Your goal
Using the records below, write out again exactly the lines that begin at the line containing "ATOM 234 C C" and end at the line containing "ATOM 278 C C", and no other lines.

▼

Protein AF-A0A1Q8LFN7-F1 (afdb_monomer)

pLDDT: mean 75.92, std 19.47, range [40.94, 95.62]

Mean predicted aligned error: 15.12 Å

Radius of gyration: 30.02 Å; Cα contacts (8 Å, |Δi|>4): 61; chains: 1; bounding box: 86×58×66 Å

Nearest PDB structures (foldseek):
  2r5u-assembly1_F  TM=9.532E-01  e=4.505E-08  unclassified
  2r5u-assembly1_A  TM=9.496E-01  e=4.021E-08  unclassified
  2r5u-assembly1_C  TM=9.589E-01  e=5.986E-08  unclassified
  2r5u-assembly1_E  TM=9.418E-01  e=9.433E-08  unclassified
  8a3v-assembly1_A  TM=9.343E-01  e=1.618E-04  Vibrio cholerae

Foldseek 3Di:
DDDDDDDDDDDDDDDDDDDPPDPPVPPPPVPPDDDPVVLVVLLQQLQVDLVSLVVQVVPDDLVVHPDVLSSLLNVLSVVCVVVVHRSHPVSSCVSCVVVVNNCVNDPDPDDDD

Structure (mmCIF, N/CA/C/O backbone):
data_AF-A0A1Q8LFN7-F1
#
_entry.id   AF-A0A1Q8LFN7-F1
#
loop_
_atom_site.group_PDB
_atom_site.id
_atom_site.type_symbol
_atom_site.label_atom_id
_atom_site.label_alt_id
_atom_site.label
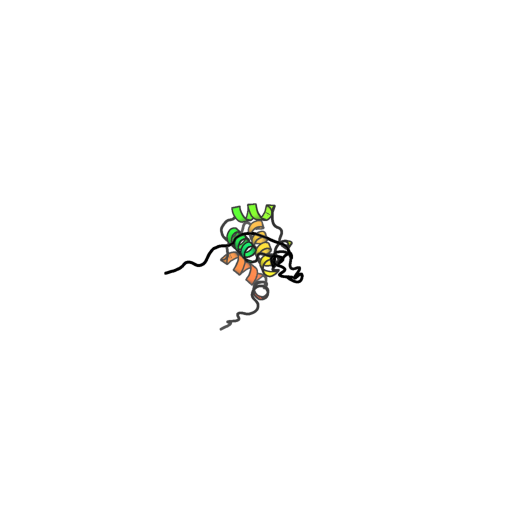_comp_id
_atom_site.label_asym_id
_atom_site.label_entity_id
_atom_site.label_seq_id
_atom_site.pdbx_PDB_ins_code
_atom_site.Cartn_x
_atom_site.Cartn_y
_atom_site.Cartn_z
_atom_site.occupancy
_atom_site.B_iso_or_equiv
_atom_site.auth_seq_id
_atom_site.auth_comp_id
_atom_site.auth_asym_id
_atom_site.auth_atom_id
_atom_site.pdbx_PDB_model_num
ATOM 1 N N . MET A 1 1 ? 72.409 38.755 -29.004 1.00 51.66 1 MET A N 1
ATOM 2 C CA . MET A 1 1 ? 71.296 39.695 -29.228 1.00 51.66 1 MET A CA 1
ATOM 3 C C . MET A 1 1 ? 71.091 39.787 -30.727 1.00 51.66 1 MET A C 1
ATOM 5 O O . MET A 1 1 ? 71.688 40.644 -31.354 1.00 51.66 1 MET A O 1
ATOM 9 N N . THR A 1 2 ? 70.331 38.856 -31.294 1.00 41.62 2 THR A N 1
ATOM 10 C CA . THR A 1 2 ? 69.801 38.955 -32.660 1.00 41.62 2 THR A CA 1
ATOM 11 C C . THR A 1 2 ? 68.637 37.978 -32.761 1.00 41.62 2 THR A C 1
ATOM 13 O O . THR A 1 2 ? 68.713 36.873 -32.231 1.00 41.62 2 THR A O 1
ATOM 16 N N . ALA A 1 3 ? 67.532 38.487 -33.291 1.00 52.41 3 ALA A N 1
ATOM 17 C CA . ALA A 1 3 ? 66.183 37.962 -33.171 1.00 52.41 3 ALA A CA 1
ATOM 18 C C . ALA A 1 3 ? 65.869 36.889 -34.224 1.00 52.41 3 ALA A C 1
ATOM 20 O O . ALA A 1 3 ? 66.311 37.001 -35.364 1.00 52.41 3 ALA A O 1
ATOM 21 N N . GLU A 1 4 ? 65.054 35.909 -33.838 1.00 45.50 4 GLU A N 1
ATOM 22 C CA . GLU A 1 4 ? 64.371 34.989 -34.754 1.00 45.50 4 GLU A CA 1
ATOM 23 C C . GLU A 1 4 ? 63.140 35.697 -35.361 1.00 45.50 4 GLU A C 1
ATOM 25 O O . GLU A 1 4 ? 62.400 36.349 -34.612 1.00 45.50 4 GLU A O 1
ATOM 30 N N . PRO A 1 5 ? 62.888 35.599 -36.680 1.00 56.19 5 PRO A N 1
ATOM 31 C CA . PRO A 1 5 ? 61.690 36.148 -37.296 1.00 56.19 5 PRO A CA 1
ATOM 32 C C . PRO A 1 5 ? 60.525 35.152 -37.240 1.00 56.19 5 PRO A C 1
ATOM 34 O O . PRO A 1 5 ? 60.673 33.952 -37.456 1.00 56.19 5 PRO A O 1
ATOM 37 N N . ILE A 1 6 ? 59.349 35.705 -36.967 1.00 56.28 6 ILE A N 1
ATOM 38 C CA . ILE A 1 6 ? 58.044 35.072 -37.138 1.00 56.28 6 ILE A CA 1
ATOM 39 C C . ILE A 1 6 ? 57.739 35.067 -38.639 1.00 56.28 6 ILE A C 1
ATOM 41 O O . ILE A 1 6 ? 57.766 36.137 -39.244 1.00 56.28 6 ILE A O 1
ATOM 45 N N . ASP A 1 7 ? 57.390 33.914 -39.209 1.00 54.22 7 ASP A N 1
ATOM 46 C CA . ASP A 1 7 ? 56.613 33.871 -40.450 1.00 54.22 7 ASP A CA 1
ATOM 47 C C . ASP A 1 7 ? 55.337 33.057 -40.238 1.00 54.22 7 ASP A C 1
ATOM 49 O O . ASP A 1 7 ? 55.320 31.997 -39.606 1.00 54.22 7 ASP A O 1
ATOM 53 N N . HIS A 1 8 ? 54.256 33.675 -40.685 1.00 48.03 8 HIS A N 1
ATOM 54 C CA . HIS A 1 8 ? 52.870 33.308 -40.497 1.00 48.03 8 HIS A CA 1
ATOM 55 C C . HIS A 1 8 ? 52.345 32.801 -41.847 1.00 48.03 8 HIS A C 1
ATOM 57 O O . HIS A 1 8 ? 52.644 33.398 -42.875 1.00 48.03 8 HIS A O 1
ATOM 63 N N . ASP A 1 9 ? 51.429 31.832 -41.774 1.00 48.88 9 ASP A N 1
ATOM 64 C CA . ASP A 1 9 ? 50.246 31.701 -42.646 1.00 48.88 9 ASP A CA 1
ATOM 65 C C . ASP A 1 9 ? 50.238 30.622 -43.775 1.00 48.88 9 ASP A C 1
ATOM 67 O O . ASP A 1 9 ? 50.683 30.839 -44.897 1.00 48.88 9 ASP A O 1
ATOM 71 N N . GLN A 1 10 ? 49.538 29.513 -43.447 1.00 47.28 10 GLN A N 1
ATOM 72 C CA . GLN A 1 10 ? 48.561 28.723 -44.256 1.00 47.28 10 GLN A CA 1
ATOM 73 C C . GLN A 1 10 ? 49.073 27.735 -45.311 1.00 47.28 10 GLN A C 1
ATOM 75 O O . GLN A 1 10 ? 50.073 27.954 -45.972 1.00 47.28 10 GLN A O 1
ATOM 80 N N . ALA A 1 11 ? 48.374 26.652 -45.663 1.00 46.72 11 ALA A N 1
ATOM 81 C CA . ALA A 1 11 ? 47.239 25.877 -45.139 1.00 46.72 11 ALA A CA 1
ATOM 82 C C . ALA A 1 11 ? 47.095 24.645 -46.064 1.00 46.72 11 ALA A C 1
ATOM 84 O O . ALA A 1 11 ? 47.703 24.615 -47.131 1.00 46.72 11 ALA A 
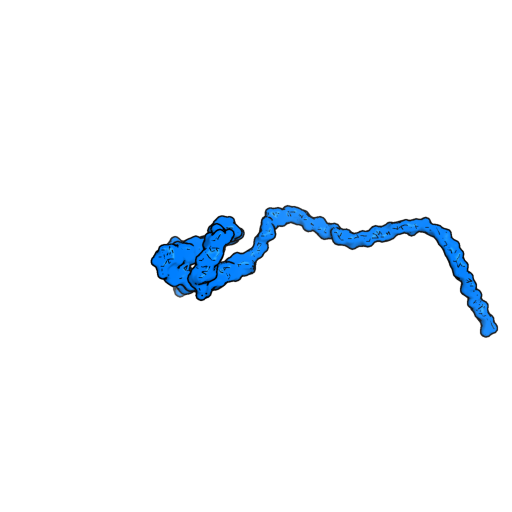O 1
ATOM 85 N N . HIS A 1 12 ? 46.171 23.743 -45.707 1.00 40.94 12
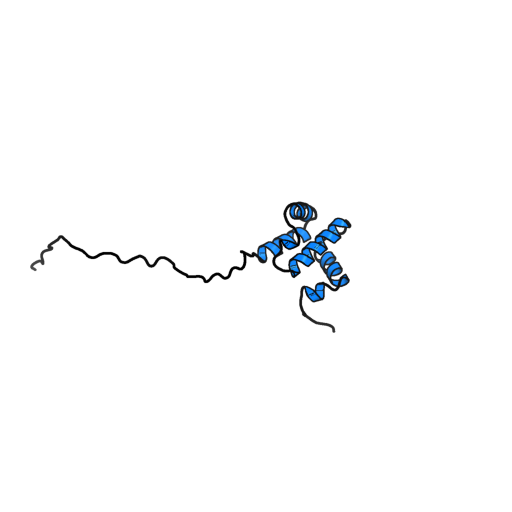 HIS A N 1
ATOM 86 C CA . HIS A 1 12 ? 45.705 22.498 -46.360 1.00 40.94 12 HIS A CA 1
ATOM 87 C C . HIS A 1 12 ? 46.267 21.273 -45.628 1.00 40.94 12 HIS A C 1
ATOM 89 O O . HIS A 1 12 ? 47.471 21.105 -45.526 1.00 40.94 12 HIS A O 1
ATOM 95 N N . GLY A 1 13 ? 45.488 20.371 -45.045 1.00 48.53 13 GLY A N 1
ATOM 96 C CA . GLY A 1 13 ? 44.085 20.027 -45.239 1.00 48.53 13 GLY A CA 1
ATOM 97 C C . GLY A 1 13 ? 43.987 18.510 -45.042 1.00 48.53 13 GLY A C 1
ATOM 98 O O . GLY A 1 13 ? 44.567 17.754 -45.813 1.00 48.53 13 GLY A O 1
ATOM 99 N N . SER A 1 14 ? 43.368 18.082 -43.946 1.00 51.91 14 SER A N 1
ATOM 100 C CA . SER A 1 14 ? 42.797 16.742 -43.693 1.00 51.91 14 SER A CA 1
ATOM 101 C C . SER A 1 14 ? 42.243 16.787 -42.265 1.00 51.91 14 SER A C 1
ATOM 103 O O . SER A 1 14 ? 42.965 16.720 -41.280 1.00 51.91 14 SER A O 1
ATOM 105 N N . GLU A 1 15 ? 41.039 17.322 -42.113 1.00 49.78 15 GLU A N 1
ATOM 106 C CA . GLU A 1 15 ? 39.817 16.518 -42.018 1.00 49.78 15 GLU A CA 1
ATOM 107 C C . GLU A 1 15 ? 39.771 15.637 -40.760 1.00 49.78 15 GLU A C 1
ATOM 109 O O . GLU A 1 15 ? 40.351 14.560 -40.676 1.00 49.78 15 GLU A O 1
ATOM 114 N N . SER A 1 16 ? 38.950 16.130 -39.829 1.00 49.59 16 SER A N 1
ATOM 115 C CA . SER A 1 16 ? 37.897 15.349 -39.184 1.00 49.59 16 SER A CA 1
ATOM 116 C C . SER A 1 16 ? 38.346 14.299 -38.171 1.00 49.59 16 SER A C 1
ATOM 118 O O . SER A 1 16 ? 38.296 13.098 -38.421 1.00 49.59 16 SER A O 1
ATOM 120 N N . LEU A 1 17 ? 38.632 14.756 -36.949 1.00 55.38 17 LEU A N 1
ATOM 121 C CA . LEU A 1 17 ? 38.372 13.935 -35.767 1.00 55.38 17 LEU A CA 1
ATOM 122 C C . LEU A 1 17 ? 36.860 13.968 -35.494 1.00 55.38 17 LEU A C 1
ATOM 124 O O . LEU A 1 17 ? 36.348 15.026 -35.113 1.00 55.38 17 LEU A O 1
ATOM 128 N N . PRO A 1 18 ? 36.114 12.863 -35.675 1.00 51.69 18 PRO A N 1
ATOM 129 C CA . PRO A 1 18 ? 34.764 12.801 -35.154 1.00 51.69 18 PRO A CA 1
ATOM 130 C C . PRO A 1 18 ? 34.853 12.831 -33.629 1.00 51.69 18 PRO A C 1
ATOM 132 O O . PRO A 1 18 ? 35.556 12.030 -33.007 1.00 51.69 18 PRO A O 1
ATOM 135 N N . GLY 
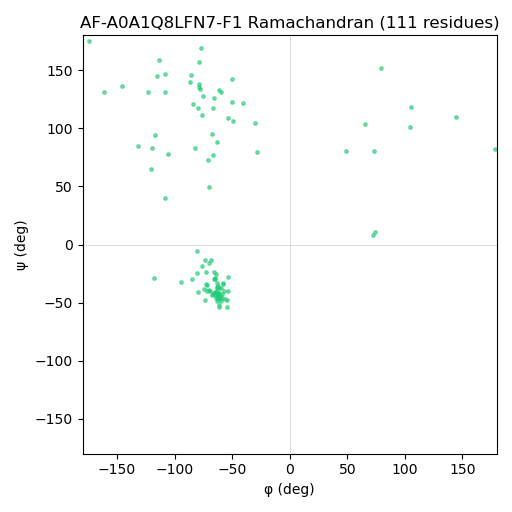A 1 19 ? 34.132 13.779 -33.029 1.00 56.94 19 GLY A N 1
ATOM 136 C CA . GLY A 1 19 ? 33.829 13.742 -31.609 1.00 56.94 19 GLY A CA 1
ATOM 137 C C . GLY A 1 19 ? 33.270 12.365 -31.279 1.00 56.94 19 GLY A C 1
ATOM 138 O O . GLY A 1 19 ? 32.299 11.927 -31.897 1.00 56.94 19 GLY A O 1
ATOM 139 N N . ASN A 1 20 ? 33.917 11.673 -30.341 1.00 57.00 20 ASN A N 1
ATOM 140 C CA . ASN A 1 20 ? 33.476 10.383 -29.832 1.00 57.00 20 ASN A CA 1
ATOM 141 C C . ASN A 1 20 ? 32.215 10.609 -28.985 1.00 57.00 20 ASN A C 1
ATOM 143 O O . ASN A 1 20 ? 32.251 10.622 -27.756 1.00 57.00 20 ASN A O 1
ATOM 147 N N . GLY A 1 21 ? 31.117 10.902 -29.682 1.00 50.22 21 GLY A N 1
ATOM 148 C CA . GLY A 1 21 ? 29.777 10.947 -29.151 1.00 50.22 21 GLY A CA 1
ATOM 149 C C . GLY A 1 21 ? 29.436 9.581 -28.590 1.00 50.22 21 GLY A C 1
ATOM 150 O O . GLY A 1 21 ? 29.661 8.551 -29.225 1.00 50.22 21 GLY A O 1
ATOM 151 N N . SER A 1 22 ? 28.917 9.615 -27.370 1.00 58.38 22 SER A N 1
ATOM 152 C CA . SER A 1 22 ? 28.279 8.524 -26.657 1.00 58.38 22 SER A CA 1
ATOM 153 C C . SER A 1 22 ? 27.591 7.530 -27.585 1.00 58.38 22 SER A C 1
ATOM 155 O O . SER A 1 22 ? 26.480 7.759 -28.052 1.00 58.38 22 SER A O 1
ATOM 157 N N . VAL A 1 23 ? 28.212 6.373 -27.765 1.00 55.88 23 VAL A N 1
ATOM 158 C CA . VAL A 1 23 ? 27.497 5.149 -28.116 1.00 55.88 23 VAL A CA 1
ATOM 159 C C . VAL A 1 23 ? 27.771 4.123 -27.030 1.00 55.88 23 VAL A C 1
ATOM 161 O O . VAL A 1 23 ? 28.377 3.076 -27.241 1.00 55.88 23 VAL A O 1
ATOM 164 N N . ALA A 1 24 ? 27.293 4.440 -25.824 1.00 56.75 24 ALA A N 1
ATOM 165 C CA . ALA A 1 24 ? 26.913 3.401 -24.884 1.00 56.75 24 ALA A CA 1
ATOM 166 C C . ALA A 1 24 ? 25.750 2.642 -25.534 1.00 56.75 24 ALA A C 1
ATOM 168 O O . ALA A 1 24 ? 24.583 3.004 -25.395 1.00 56.75 24 ALA A O 1
ATOM 169 N N . SER A 1 25 ? 26.102 1.628 -26.323 1.00 53.59 25 SER A N 1
ATOM 170 C CA . SER A 1 25 ? 25.196 0.597 -26.807 1.00 53.59 25 SER A CA 1
ATOM 171 C C . SER A 1 25 ? 24.749 -0.214 -25.592 1.00 53.59 25 SER A C 1
ATOM 173 O O . SER A 1 25 ? 25.279 -1.283 -25.293 1.00 53.59 25 SER A O 1
ATOM 175 N N . GLY A 1 26 ? 23.825 0.365 -24.825 1.00 55.72 26 GLY A N 1
ATOM 176 C CA . GLY A 1 26 ? 23.022 -0.347 -23.852 1.00 55.72 26 GLY A CA 1
ATOM 177 C C . GLY A 1 26 ? 22.121 -1.275 -24.640 1.00 55.72 26 GLY A C 1
ATOM 178 O O . GLY A 1 26 ? 21.084 -0.868 -25.159 1.00 55.72 26 GLY A O 1
ATOM 179 N N . THR A 1 27 ? 22.573 -2.513 -24.790 1.00 49.78 27 THR A N 1
ATOM 180 C CA . THR A 1 27 ? 21.739 -3.640 -25.177 1.00 49.78 27 THR A CA 1
ATOM 181 C C . THR A 1 27 ? 20.405 -3.535 -24.455 1.00 49.78 27 THR A C 1
ATOM 183 O O . THR A 1 27 ? 20.379 -3.476 -23.231 1.00 49.78 27 THR A O 1
ATOM 186 N N . PHE A 1 28 ? 19.337 -3.476 -25.244 1.00 50.84 28 PHE A N 1
ATOM 187 C CA . PHE A 1 28 ? 17.933 -3.654 -24.904 1.00 50.84 28 PHE A CA 1
ATOM 188 C C . PHE A 1 28 ? 17.682 -4.587 -23.707 1.00 50.84 28 PHE A C 1
ATOM 190 O O . PHE A 1 28 ? 17.260 -5.727 -23.885 1.00 50.84 28 PHE A O 1
ATOM 197 N N . ASP A 1 29 ? 17.849 -4.081 -22.491 1.00 51.47 29 ASP A N 1
ATOM 198 C CA . ASP A 1 29 ? 17.160 -4.604 -21.325 1.00 51.47 29 ASP A CA 1
ATOM 199 C C . ASP A 1 29 ? 15.782 -3.945 -21.360 1.00 51.47 29 ASP A C 1
ATOM 201 O O . ASP A 1 29 ? 15.552 -2.854 -20.840 1.00 51.47 29 ASP A O 1
ATOM 205 N N . ARG A 1 30 ? 14.884 -4.549 -22.148 1.00 54.94 30 ARG A N 1
ATOM 206 C CA . ARG A 1 30 ? 13.483 -4.135 -22.317 1.00 54.94 30 ARG A CA 1
ATOM 207 C C . ARG A 1 30 ? 12.685 -4.427 -21.047 1.00 54.94 30 ARG A C 1
ATOM 209 O O . ARG A 1 30 ? 11.615 -5.025 -21.115 1.00 54.94 30 ARG A O 1
ATOM 216 N N . GLN A 1 31 ? 13.192 -4.020 -19.892 1.00 50.78 31 GLN A N 1
ATOM 217 C CA . GLN A 1 31 ? 12.331 -3.845 -18.746 1.00 50.78 31 GLN A CA 1
ATOM 218 C C . GLN A 1 31 ? 11.650 -2.486 -18.949 1.00 50.78 31 GLN A C 1
ATOM 220 O O . GLN A 1 31 ? 12.357 -1.482 -19.077 1.00 50.78 31 GLN A O 1
ATOM 225 N N . PRO A 1 32 ? 10.309 -2.425 -19.078 1.00 57.16 32 PRO A N 1
ATOM 226 C CA . PRO A 1 32 ? 9.613 -1.141 -19.138 1.00 57.16 32 PRO A CA 1
ATOM 227 C C . PRO A 1 32 ? 10.094 -0.278 -17.964 1.00 57.16 32 PRO A C 1
ATOM 229 O O . PRO A 1 32 ? 10.354 -0.860 -16.914 1.00 57.16 32 PRO A O 1
ATOM 232 N N . PRO A 1 33 ? 10.279 1.045 -18.106 1.00 67.69 33 PRO A N 1
ATOM 233 C CA . PRO A 1 33 ? 10.826 1.877 -17.036 1.00 67.69 33 PRO A CA 1
ATOM 234 C C . PRO A 1 33 ? 10.003 1.675 -15.756 1.00 67.69 33 PRO A C 1
ATOM 236 O O . PRO A 1 33 ? 8.842 2.064 -15.706 1.00 67.69 33 PRO A O 1
ATOM 239 N N . GLN A 1 34 ? 10.590 1.002 -14.764 1.00 73.69 34 GLN A N 1
ATOM 240 C CA . GLN A 1 34 ? 9.958 0.719 -13.477 1.00 73.69 34 GLN A CA 1
ATOM 241 C C . GLN A 1 34 ? 10.613 1.567 -12.405 1.00 73.69 34 GLN A C 1
ATOM 243 O O . GLN A 1 34 ? 11.840 1.556 -12.275 1.00 73.69 34 GLN A O 1
ATOM 248 N N . ASP A 1 35 ? 9.794 2.228 -11.595 1.00 86.50 35 ASP A N 1
ATOM 249 C CA . ASP A 1 35 ? 10.252 2.927 -10.404 1.00 86.50 35 ASP A CA 1
ATOM 250 C C . ASP A 1 35 ? 9.633 2.289 -9.156 1.00 86.50 35 ASP A C 1
ATOM 252 O O . ASP A 1 35 ? 8.531 2.618 -8.720 1.00 86.50 35 ASP A O 1
ATOM 256 N N . LEU A 1 36 ? 10.383 1.360 -8.557 1.00 89.12 36 LEU A N 1
ATOM 257 C CA . LEU A 1 36 ? 9.974 0.686 -7.324 1.00 89.12 36 LEU A CA 1
ATOM 258 C C . LEU A 1 36 ? 9.857 1.651 -6.136 1.00 89.12 36 LEU A C 1
ATOM 260 O O . LEU A 1 36 ? 9.115 1.370 -5.198 1.00 89.12 36 LEU A O 1
ATOM 264 N N . THR A 1 37 ? 10.582 2.771 -6.163 1.00 87.81 37 THR A N 1
ATOM 265 C CA . THR A 1 37 ? 10.523 3.793 -5.110 1.00 87.81 37 THR A CA 1
ATOM 266 C C . THR A 1 37 ? 9.232 4.590 -5.232 1.00 87.81 37 THR A C 1
ATOM 268 O O . THR A 1 37 ? 8.604 4.902 -4.219 1.00 87.81 37 THR A O 1
ATOM 271 N N . ALA A 1 38 ? 8.798 4.876 -6.461 1.00 89.31 38 ALA A N 1
ATOM 272 C CA . ALA A 1 38 ? 7.503 5.489 -6.721 1.00 89.31 38 ALA A CA 1
ATOM 273 C C . ALA A 1 38 ? 6.357 4.586 -6.243 1.00 89.31 38 ALA A C 1
ATOM 275 O O . ALA A 1 38 ? 5.504 5.052 -5.493 1.00 89.31 38 ALA A O 1
ATOM 276 N N . GLU A 1 39 ? 6.385 3.287 -6.567 1.00 91.31 39 GLU A N 1
ATOM 277 C CA . GLU A 1 39 ? 5.390 2.321 -6.071 1.00 91.31 39 GLU A CA 1
ATOM 278 C C . GLU A 1 39 ? 5.321 2.309 -4.536 1.00 91.31 39 GLU A C 1
ATOM 280 O O . GLU A 1 39 ? 4.241 2.407 -3.953 1.00 91.31 39 GLU A O 1
ATOM 285 N N . GLN A 1 40 ? 6.473 2.257 -3.860 1.00 92.69 40 GLN A N 1
ATOM 286 C CA . GLN A 1 40 ? 6.532 2.311 -2.396 1.00 92.69 40 GLN A CA 1
ATOM 287 C C . GLN A 1 40 ? 6.003 3.632 -1.832 1.00 92.69 40 GLN A C 1
ATOM 289 O O . GLN A 1 40 ? 5.358 3.631 -0.786 1.00 92.69 40 GLN A O 1
ATOM 294 N N . SER A 1 41 ? 6.258 4.748 -2.514 1.00 93.12 41 SER A N 1
ATOM 295 C CA . SER A 1 41 ? 5.793 6.073 -2.095 1.00 93.12 41 SER A CA 1
ATOM 296 C C . SER A 1 41 ? 4.277 6.204 -2.221 1.00 93.12 41 SER A C 1
ATOM 298 O O . SER A 1 41 ? 3.639 6.742 -1.320 1.00 93.12 41 SER A O 1
ATOM 300 N N . VAL A 1 42 ? 3.693 5.662 -3.294 1.00 93.56 42 VAL A N 1
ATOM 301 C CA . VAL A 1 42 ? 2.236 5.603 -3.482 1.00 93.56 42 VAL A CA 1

▲

Result of the task
ATOM 234 C C . PRO A 1 33 ? 10.003 1.675 -15.756 1.00 67.69 33 PRO A C 1
ATOM 236 O O . PRO A 1 33 ? 8.842 2.064 -15.706 1.00 67.69 33 PRO A O 1
ATOM 239 N N . GLN A 1 34 ? 10.590 1.002 -14.764 1.00 73.69 34 GLN A N 1
ATOM 240 C CA . GLN A 1 34 ? 9.958 0.719 -13.477 1.00 73.69 34 GLN A CA 1
ATOM 241 C C . GLN A 1 34 ? 10.613 1.567 -12.405 1.00 73.69 34 GLN A C 1
ATOM 243 O O . GLN A 1 34 ? 11.840 1.556 -12.275 1.00 73.69 34 GLN A O 1
ATOM 248 N N . ASP A 1 35 ? 9.794 2.228 -11.595 1.00 86.50 35 ASP A N 1
ATOM 249 C CA . ASP A 1 35 ? 10.252 2.927 -10.404 1.00 86.50 35 ASP A CA 1
ATOM 250 C C . ASP A 1 35 ? 9.633 2.289 -9.156 1.00 86.50 35 ASP A C 1
ATOM 252 O O . ASP A 1 35 ? 8.531 2.618 -8.720 1.00 86.50 35 ASP A O 1
ATOM 256 N N . LEU A 1 36 ? 10.383 1.360 -8.557 1.00 89.12 36 LEU A N 1
ATOM 257 C CA . LEU A 1 36 ? 9.974 0.686 -7.324 1.00 89.12 36 LEU A CA 1
ATOM 258 C C . LEU A 1 36 ? 9.857 1.651 -6.136 1.00 89.12 36 LEU A C 1
ATOM 260 O O . LEU A 1 36 ? 9.115 1.370 -5.198 1.00 89.12 36 LEU A O 1
ATOM 264 N N . THR A 1 37 ? 10.582 2.771 -6.163 1.00 87.81 37 THR A N 1
ATOM 265 C CA . THR A 1 37 ? 10.523 3.793 -5.110 1.00 87.81 37 THR A CA 1
ATOM 266 C C . THR A 1 37 ? 9.232 4.590 -5.232 1.00 87.81 37 THR A C 1
ATOM 268 O O . THR A 1 37 ? 8.604 4.902 -4.219 1.00 87.81 37 THR A O 1
ATOM 271 N N . ALA A 1 38 ? 8.798 4.876 -6.461 1.00 89.31 38 ALA A N 1
ATOM 272 C CA . ALA A 1 38 ? 7.503 5.489 -6.721 1.00 89.31 38 ALA A CA 1
ATOM 273 C C . ALA A 1 38 ? 6.357 4.586 -6.243 1.00 89.31 38 ALA A C 1
ATOM 275 O O . ALA A 1 38 ? 5.504 5.052 -5.493 1.00 89.31 38 ALA A O 1
ATOM 276 N N . GLU A 1 39 ? 6.385 3.287 -6.567 1.00 91.31 39 GLU A N 1
ATOM 277 C CA . GLU A 1 39 ? 5.390 2.321 -6.071 1.00 91.31 39 GLU A CA 1
ATOM 278 C C . GLU A 1 39 ? 5.321 2.309 -4.536 1.00 91.31 39 GLU A C 1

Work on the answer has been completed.